_Task details_
Restate word for word the lines of the entries below, starting with the line that holds "ATOM 108 C CA" and ending with the line that holds "ATOM 156 O O", and no others.
* * *
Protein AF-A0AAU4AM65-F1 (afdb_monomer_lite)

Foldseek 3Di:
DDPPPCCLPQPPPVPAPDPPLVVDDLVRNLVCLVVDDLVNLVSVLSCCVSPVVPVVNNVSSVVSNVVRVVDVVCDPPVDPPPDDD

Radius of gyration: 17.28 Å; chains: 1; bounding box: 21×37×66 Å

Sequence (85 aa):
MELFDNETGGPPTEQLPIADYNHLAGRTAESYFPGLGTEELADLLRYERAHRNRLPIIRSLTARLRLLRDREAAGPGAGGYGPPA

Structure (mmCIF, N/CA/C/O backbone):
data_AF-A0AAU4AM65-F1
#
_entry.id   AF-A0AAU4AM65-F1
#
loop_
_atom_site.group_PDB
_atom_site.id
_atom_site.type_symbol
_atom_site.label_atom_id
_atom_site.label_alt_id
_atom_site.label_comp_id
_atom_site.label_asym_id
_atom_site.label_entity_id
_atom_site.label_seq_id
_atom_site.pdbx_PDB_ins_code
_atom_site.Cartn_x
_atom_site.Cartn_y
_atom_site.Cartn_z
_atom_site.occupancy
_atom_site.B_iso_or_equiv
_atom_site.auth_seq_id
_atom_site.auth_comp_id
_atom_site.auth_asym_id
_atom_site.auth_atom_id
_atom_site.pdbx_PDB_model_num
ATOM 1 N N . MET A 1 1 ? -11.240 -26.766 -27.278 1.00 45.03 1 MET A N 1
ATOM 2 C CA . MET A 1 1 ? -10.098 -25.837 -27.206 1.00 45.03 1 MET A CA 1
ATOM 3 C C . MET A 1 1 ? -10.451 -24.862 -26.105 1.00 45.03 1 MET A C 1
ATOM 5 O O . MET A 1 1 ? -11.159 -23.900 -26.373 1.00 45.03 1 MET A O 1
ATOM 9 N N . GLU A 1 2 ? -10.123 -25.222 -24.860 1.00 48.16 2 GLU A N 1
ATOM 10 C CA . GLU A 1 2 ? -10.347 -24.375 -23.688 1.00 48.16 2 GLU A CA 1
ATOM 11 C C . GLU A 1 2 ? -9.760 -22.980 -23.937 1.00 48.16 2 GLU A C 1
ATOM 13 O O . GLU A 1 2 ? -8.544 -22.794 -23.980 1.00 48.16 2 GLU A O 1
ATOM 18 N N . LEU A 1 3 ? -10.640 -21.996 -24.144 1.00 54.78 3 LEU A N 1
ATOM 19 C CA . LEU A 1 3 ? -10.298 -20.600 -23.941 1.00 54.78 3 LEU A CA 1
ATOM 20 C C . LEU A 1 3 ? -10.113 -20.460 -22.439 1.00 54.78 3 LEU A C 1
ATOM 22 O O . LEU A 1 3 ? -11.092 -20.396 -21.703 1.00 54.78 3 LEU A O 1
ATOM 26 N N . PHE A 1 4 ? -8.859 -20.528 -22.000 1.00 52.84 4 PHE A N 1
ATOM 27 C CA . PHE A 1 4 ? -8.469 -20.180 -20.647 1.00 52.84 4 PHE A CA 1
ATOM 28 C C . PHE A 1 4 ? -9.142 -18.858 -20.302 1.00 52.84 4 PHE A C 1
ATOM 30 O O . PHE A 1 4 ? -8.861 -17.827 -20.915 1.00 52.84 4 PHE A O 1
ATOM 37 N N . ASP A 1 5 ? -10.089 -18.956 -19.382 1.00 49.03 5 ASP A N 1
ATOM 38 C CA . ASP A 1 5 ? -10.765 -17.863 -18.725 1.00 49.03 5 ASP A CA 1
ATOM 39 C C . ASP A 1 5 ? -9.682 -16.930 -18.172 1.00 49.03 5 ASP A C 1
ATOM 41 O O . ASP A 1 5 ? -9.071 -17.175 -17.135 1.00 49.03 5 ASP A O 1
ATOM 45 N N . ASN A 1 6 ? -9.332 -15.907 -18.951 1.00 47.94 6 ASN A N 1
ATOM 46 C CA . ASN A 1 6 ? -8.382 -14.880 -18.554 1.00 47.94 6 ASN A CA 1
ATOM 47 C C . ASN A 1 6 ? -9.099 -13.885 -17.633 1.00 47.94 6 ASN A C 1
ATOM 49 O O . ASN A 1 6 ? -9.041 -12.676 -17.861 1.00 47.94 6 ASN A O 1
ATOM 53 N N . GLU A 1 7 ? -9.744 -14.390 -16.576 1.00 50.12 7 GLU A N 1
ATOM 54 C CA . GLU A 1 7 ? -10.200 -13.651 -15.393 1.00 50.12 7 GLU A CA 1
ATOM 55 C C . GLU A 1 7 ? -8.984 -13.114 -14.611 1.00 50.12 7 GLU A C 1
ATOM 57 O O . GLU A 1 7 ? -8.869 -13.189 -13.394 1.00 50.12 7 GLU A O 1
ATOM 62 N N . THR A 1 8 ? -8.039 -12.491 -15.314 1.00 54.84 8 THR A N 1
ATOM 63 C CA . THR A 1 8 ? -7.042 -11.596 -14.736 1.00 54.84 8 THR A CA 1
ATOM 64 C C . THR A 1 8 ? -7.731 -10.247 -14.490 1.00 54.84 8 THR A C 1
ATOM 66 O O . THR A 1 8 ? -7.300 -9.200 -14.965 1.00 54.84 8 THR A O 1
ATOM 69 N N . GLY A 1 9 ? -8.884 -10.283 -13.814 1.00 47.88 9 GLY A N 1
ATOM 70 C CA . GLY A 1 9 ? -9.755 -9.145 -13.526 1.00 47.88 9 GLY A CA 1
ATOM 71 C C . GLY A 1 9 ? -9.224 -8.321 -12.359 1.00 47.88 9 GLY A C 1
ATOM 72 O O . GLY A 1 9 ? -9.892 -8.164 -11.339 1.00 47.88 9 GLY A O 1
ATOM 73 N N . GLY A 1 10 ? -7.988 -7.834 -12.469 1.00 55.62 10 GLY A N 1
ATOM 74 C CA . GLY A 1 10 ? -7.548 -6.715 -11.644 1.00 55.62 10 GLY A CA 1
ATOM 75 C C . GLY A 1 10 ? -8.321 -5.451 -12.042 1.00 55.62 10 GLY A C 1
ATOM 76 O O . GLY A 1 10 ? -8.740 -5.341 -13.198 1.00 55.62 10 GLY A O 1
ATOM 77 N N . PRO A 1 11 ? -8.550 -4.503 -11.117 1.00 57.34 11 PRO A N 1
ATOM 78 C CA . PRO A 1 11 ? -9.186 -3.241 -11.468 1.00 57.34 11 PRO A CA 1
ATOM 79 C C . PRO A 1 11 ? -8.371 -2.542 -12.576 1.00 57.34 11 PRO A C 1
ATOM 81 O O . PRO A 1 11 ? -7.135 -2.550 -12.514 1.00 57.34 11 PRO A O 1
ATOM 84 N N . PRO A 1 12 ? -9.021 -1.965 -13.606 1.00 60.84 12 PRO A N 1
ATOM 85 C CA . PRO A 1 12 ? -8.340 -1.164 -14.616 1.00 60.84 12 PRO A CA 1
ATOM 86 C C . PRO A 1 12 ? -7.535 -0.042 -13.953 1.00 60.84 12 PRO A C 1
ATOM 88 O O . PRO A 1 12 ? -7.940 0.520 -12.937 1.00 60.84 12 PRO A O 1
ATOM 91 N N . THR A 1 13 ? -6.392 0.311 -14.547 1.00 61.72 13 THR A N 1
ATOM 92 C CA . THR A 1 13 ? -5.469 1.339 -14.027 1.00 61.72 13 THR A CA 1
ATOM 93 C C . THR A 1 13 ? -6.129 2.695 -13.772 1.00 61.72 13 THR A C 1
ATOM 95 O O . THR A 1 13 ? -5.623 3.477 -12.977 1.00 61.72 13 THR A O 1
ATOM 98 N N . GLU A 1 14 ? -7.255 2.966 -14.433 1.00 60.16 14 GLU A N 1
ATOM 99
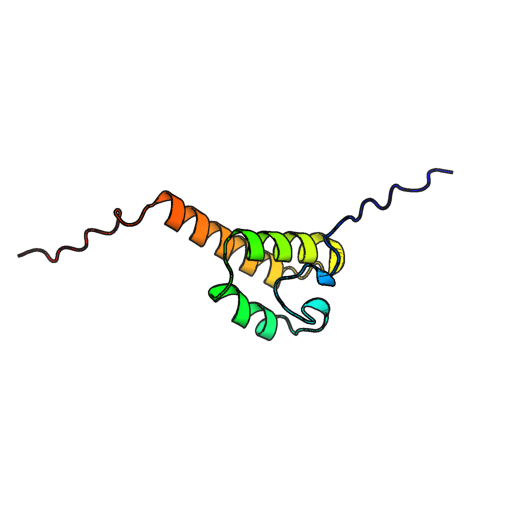 C CA . GLU A 1 14 ? -8.074 4.175 -14.283 1.00 60.16 14 GLU A CA 1
ATOM 100 C C . GLU A 1 14 ? -8.810 4.256 -12.936 1.00 60.16 14 GLU A C 1
ATOM 102 O O . GLU A 1 14 ? -9.247 5.334 -12.547 1.00 60.16 14 GLU A O 1
ATOM 107 N N . GLN A 1 15 ? -8.936 3.140 -12.214 1.00 67.62 15 GLN A N 1
ATOM 108 C CA . GLN A 1 15 ? -9.538 3.090 -10.878 1.00 67.62 15 GLN A CA 1
ATOM 109 C C . GLN A 1 15 ? -8.501 3.161 -9.752 1.00 67.62 15 GLN A C 1
ATOM 111 O O . GLN A 1 15 ? -8.872 3.093 -8.583 1.00 67.62 15 GLN A O 1
ATOM 116 N N . LEU A 1 16 ? -7.209 3.287 -10.079 1.00 79.44 16 LEU A N 1
ATOM 117 C CA . LEU A 1 16 ? -6.172 3.323 -9.057 1.00 79.44 16 LEU A CA 1
ATOM 118 C C . LEU A 1 16 ? -6.142 4.683 -8.338 1.00 79.44 16 LEU A C 1
ATOM 120 O O . LEU A 1 16 ? -6.255 5.723 -8.989 1.00 79.44 16 LEU A O 1
ATOM 124 N N . PRO A 1 17 ? -5.851 4.697 -7.022 1.00 80.94 17 PRO A N 1
ATOM 125 C CA . PRO A 1 17 ? -5.703 5.923 -6.223 1.00 80.94 17 PRO A CA 1
ATOM 126 C C . PRO A 1 17 ? -4.614 6.880 -6.717 1.00 80.94 17 PRO A C 1
ATOM 128 O O . PRO A 1 17 ? -4.572 8.054 -6.352 1.00 80.94 17 PRO A O 1
ATOM 131 N N . ILE A 1 18 ? -3.651 6.344 -7.470 1.00 82.94 18 ILE A N 1
ATOM 132 C CA . ILE A 1 18 ? -2.445 7.043 -7.896 1.00 82.94 18 ILE A CA 1
ATOM 133 C C . ILE A 1 18 ? -2.444 7.087 -9.424 1.00 82.94 18 ILE A C 1
ATOM 135 O O . ILE A 1 18 ? -2.394 6.047 -10.083 1.00 82.94 18 ILE A O 1
ATOM 139 N N . ALA A 1 19 ? -2.446 8.298 -9.980 1.00 83.81 19 ALA A N 1
ATOM 140 C CA . ALA A 1 19 ? -2.293 8.509 -11.415 1.00 83.81 19 ALA A CA 1
ATOM 141 C C . ALA A 1 19 ? -0.956 7.933 -11.917 1.00 83.81 19 ALA A C 1
ATOM 143 O O . ALA A 1 19 ? 0.072 8.053 -11.247 1.00 83.81 19 ALA A O 1
ATOM 144 N N . ASP A 1 20 ? -0.979 7.293 -13.090 1.00 81.81 20 ASP A N 1
ATOM 145 C CA . ASP A 1 20 ? 0.196 6.685 -13.735 1.00 81.81 20 ASP A CA 1
ATOM 146 C C . ASP A 1 20 ? 0.969 5.685 -12.853 1.00 81.81 20 ASP A C 1
ATOM 148 O O . ASP A 1 20 ? 2.161 5.432 -13.061 1.00 81.81 20 ASP A O 1
ATOM 152 N N . TYR A 1 21 ? 0.303 5.067 -11.870 1.00 84.25 21 TYR A N 1
ATOM 153 C CA . TYR A 1 21 ? 0.936 4.167 -10.903 1.00 84.25 21 TYR A CA 1
ATOM 154 C C . TYR A 1 21 ? 1.787 3.065 -11.549 1.00 84.25 21 TYR A C 1
ATOM 156 O O . TYR A 1 21 ? 2.884 2.747 -11.083 1.00 84.25 21 TYR A O 1
ATOM 164 N N . ASN A 1 22 ? 1.319 2.506 -12.666 1.00 82.12 22 ASN A N 1
ATOM 165 C CA . ASN A 1 22 ? 2.016 1.458 -13.402 1.00 82.12 22 ASN A CA 1
ATOM 166 C C . ASN A 1 22 ? 3.373 1.928 -13.959 1.00 82.12 22 ASN A C 1
ATOM 168 O O . ASN A 1 22 ? 4.293 1.111 -14.077 1.00 82.12 22 ASN A O 1
ATOM 172 N N . HIS A 1 23 ? 3.533 3.219 -14.256 1.00 84.81 23 HIS A N 1
ATOM 173 C CA . HIS A 1 23 ? 4.783 3.814 -14.732 1.00 84.81 23 HIS A CA 1
ATOM 174 C C . HIS A 1 23 ? 5.721 4.234 -13.596 1.00 84.81 23 HIS A C 1
ATOM 176 O O . HIS A 1 23 ? 6.927 4.357 -13.818 1.00 84.81 23 HIS A O 1
ATOM 182 N N . LEU A 1 24 ? 5.214 4.391 -12.370 1.00 85.44 24 LEU A N 1
ATOM 183 C CA . LEU A 1 24 ? 6.030 4.820 -11.240 1.00 85.44 24 LEU A CA 1
ATOM 184 C C . LEU A 1 24 ? 7.114 3.794 -10.877 1.00 85.44 24 LEU A C 1
ATOM 186 O O . LEU A 1 24 ? 6.932 2.566 -10.913 1.00 85.44 24 LEU A O 1
ATOM 190 N N . ALA A 1 25 ? 8.266 4.326 -10.470 1.00 86.44 25 ALA A N 1
ATOM 191 C CA . ALA A 1 25 ? 9.304 3.552 -9.808 1.00 86.44 25 ALA A CA 1
ATOM 192 C C . ALA A 1 25 ? 8.819 3.113 -8.420 1.00 86.44 25 ALA A C 1
ATOM 194 O O . ALA A 1 25 ? 8.082 3.839 -7.754 1.00 86.44 25 ALA A O 1
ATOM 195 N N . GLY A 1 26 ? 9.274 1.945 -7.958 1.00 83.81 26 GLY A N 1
* * *
_Expected answer_
ATOM 108 C CA . GLN A 1 15 ? -9.538 3.090 -10.878 1.00 67.62 15 GLN A CA 1
ATOM 109 C C . GLN A 1 15 ? -8.501 3.161 -9.752 1.00 67.62 15 GLN A C 1
ATOM 111 O O . GLN A 1 15 ? -8.872 3.093 -8.583 1.00 67.62 15 GLN A O 1
ATOM 116 N N . LEU A 1 16 ? -7.209 3.287 -10.079 1.00 79.44 16 LEU A N 1
ATOM 117 C CA . LEU A 1 16 ? -6.172 3.323 -9.057 1.00 79.44 16 LEU A CA 1
ATOM 118 C C . LEU A 1 16 ? -6.142 4.683 -8.338 1.00 79.44 16 LEU A C 1
ATOM 120 O O . LEU A 1 16 ? -6.255 5.723 -8.989 1.00 79.44 16 LEU A O 1
ATOM 124 N N . PRO A 1 17 ? -5.851 4.697 -7.022 1.00 80.94 17 PRO A N 1
ATOM 125 C CA . PRO A 1 17 ? -5.703 5.923 -6.223 1.00 80.94 17 PRO A CA 1
ATOM 126 C C . PRO A 1 17 ? -4.614 6.880 -6.717 1.00 80.94 17 PRO A C 1
ATOM 128 O O . PRO A 1 17 ? -4.572 8.054 -6.352 1.00 80.94 17 PRO A O 1
ATOM 131 N N . ILE A 1 18 ? -3.651 6.344 -7.470 1.00 82.94 18 ILE A N 1
ATOM 132 C CA . ILE A 1 18 ? -2.445 7.043 -7.896 1.00 82.94 18 ILE A CA 1
ATOM 133 C C . ILE A 1 18 ? -2.444 7.087 -9.424 1.00 82.94 18 ILE A C 1
ATOM 135 O O . ILE A 1 18 ? -2.394 6.047 -10.083 1.00 82.94 18 ILE A O 1
ATOM 139 N N . ALA A 1 19 ? -2.446 8.298 -9.980 1.00 83.81 19 ALA A N 1
ATOM 140 C CA . ALA A 1 19 ? -2.293 8.509 -11.415 1.00 83.81 19 ALA A CA 1
ATOM 141 C C . ALA A 1 19 ? -0.956 7.933 -11.917 1.00 83.81 19 ALA A C 1
ATOM 143 O O . ALA A 1 19 ? 0.072 8.053 -11.247 1.00 83.81 19 ALA A O 1
ATOM 144 N N . ASP A 1 20 ? -0.979 7.293 -13.090 1.00 81.81 20 ASP A N 1
ATOM 145 C CA . ASP A 1 20 ? 0.196 6.685 -13.735 1.00 81.81 20 ASP A CA 1
ATOM 146 C C . ASP A 1 20 ? 0.969 5.685 -12.853 1.00 81.81 20 ASP A C 1
ATOM 148 O O . ASP A 1 20 ? 2.161 5.432 -13.061 1.00 81.81 20 ASP A O 1
ATOM 152 N N . TYR A 1 21 ? 0.303 5.067 -11.870 1.00 84.25 21 TYR A N 1
ATOM 153 C CA . TYR A 1 21 ? 0.936 4.167 -10.903 1.00 84.25 21 TYR A CA 1
ATOM 154 C C . TYR A 1 21 ? 1.787 3.065 -11.549 1.00 84.25 21 TYR A C 1
ATOM 156 O O . TYR A 1 21 ? 2.884 2.747 -11.083 1.00 84.25 21 TYR A O 1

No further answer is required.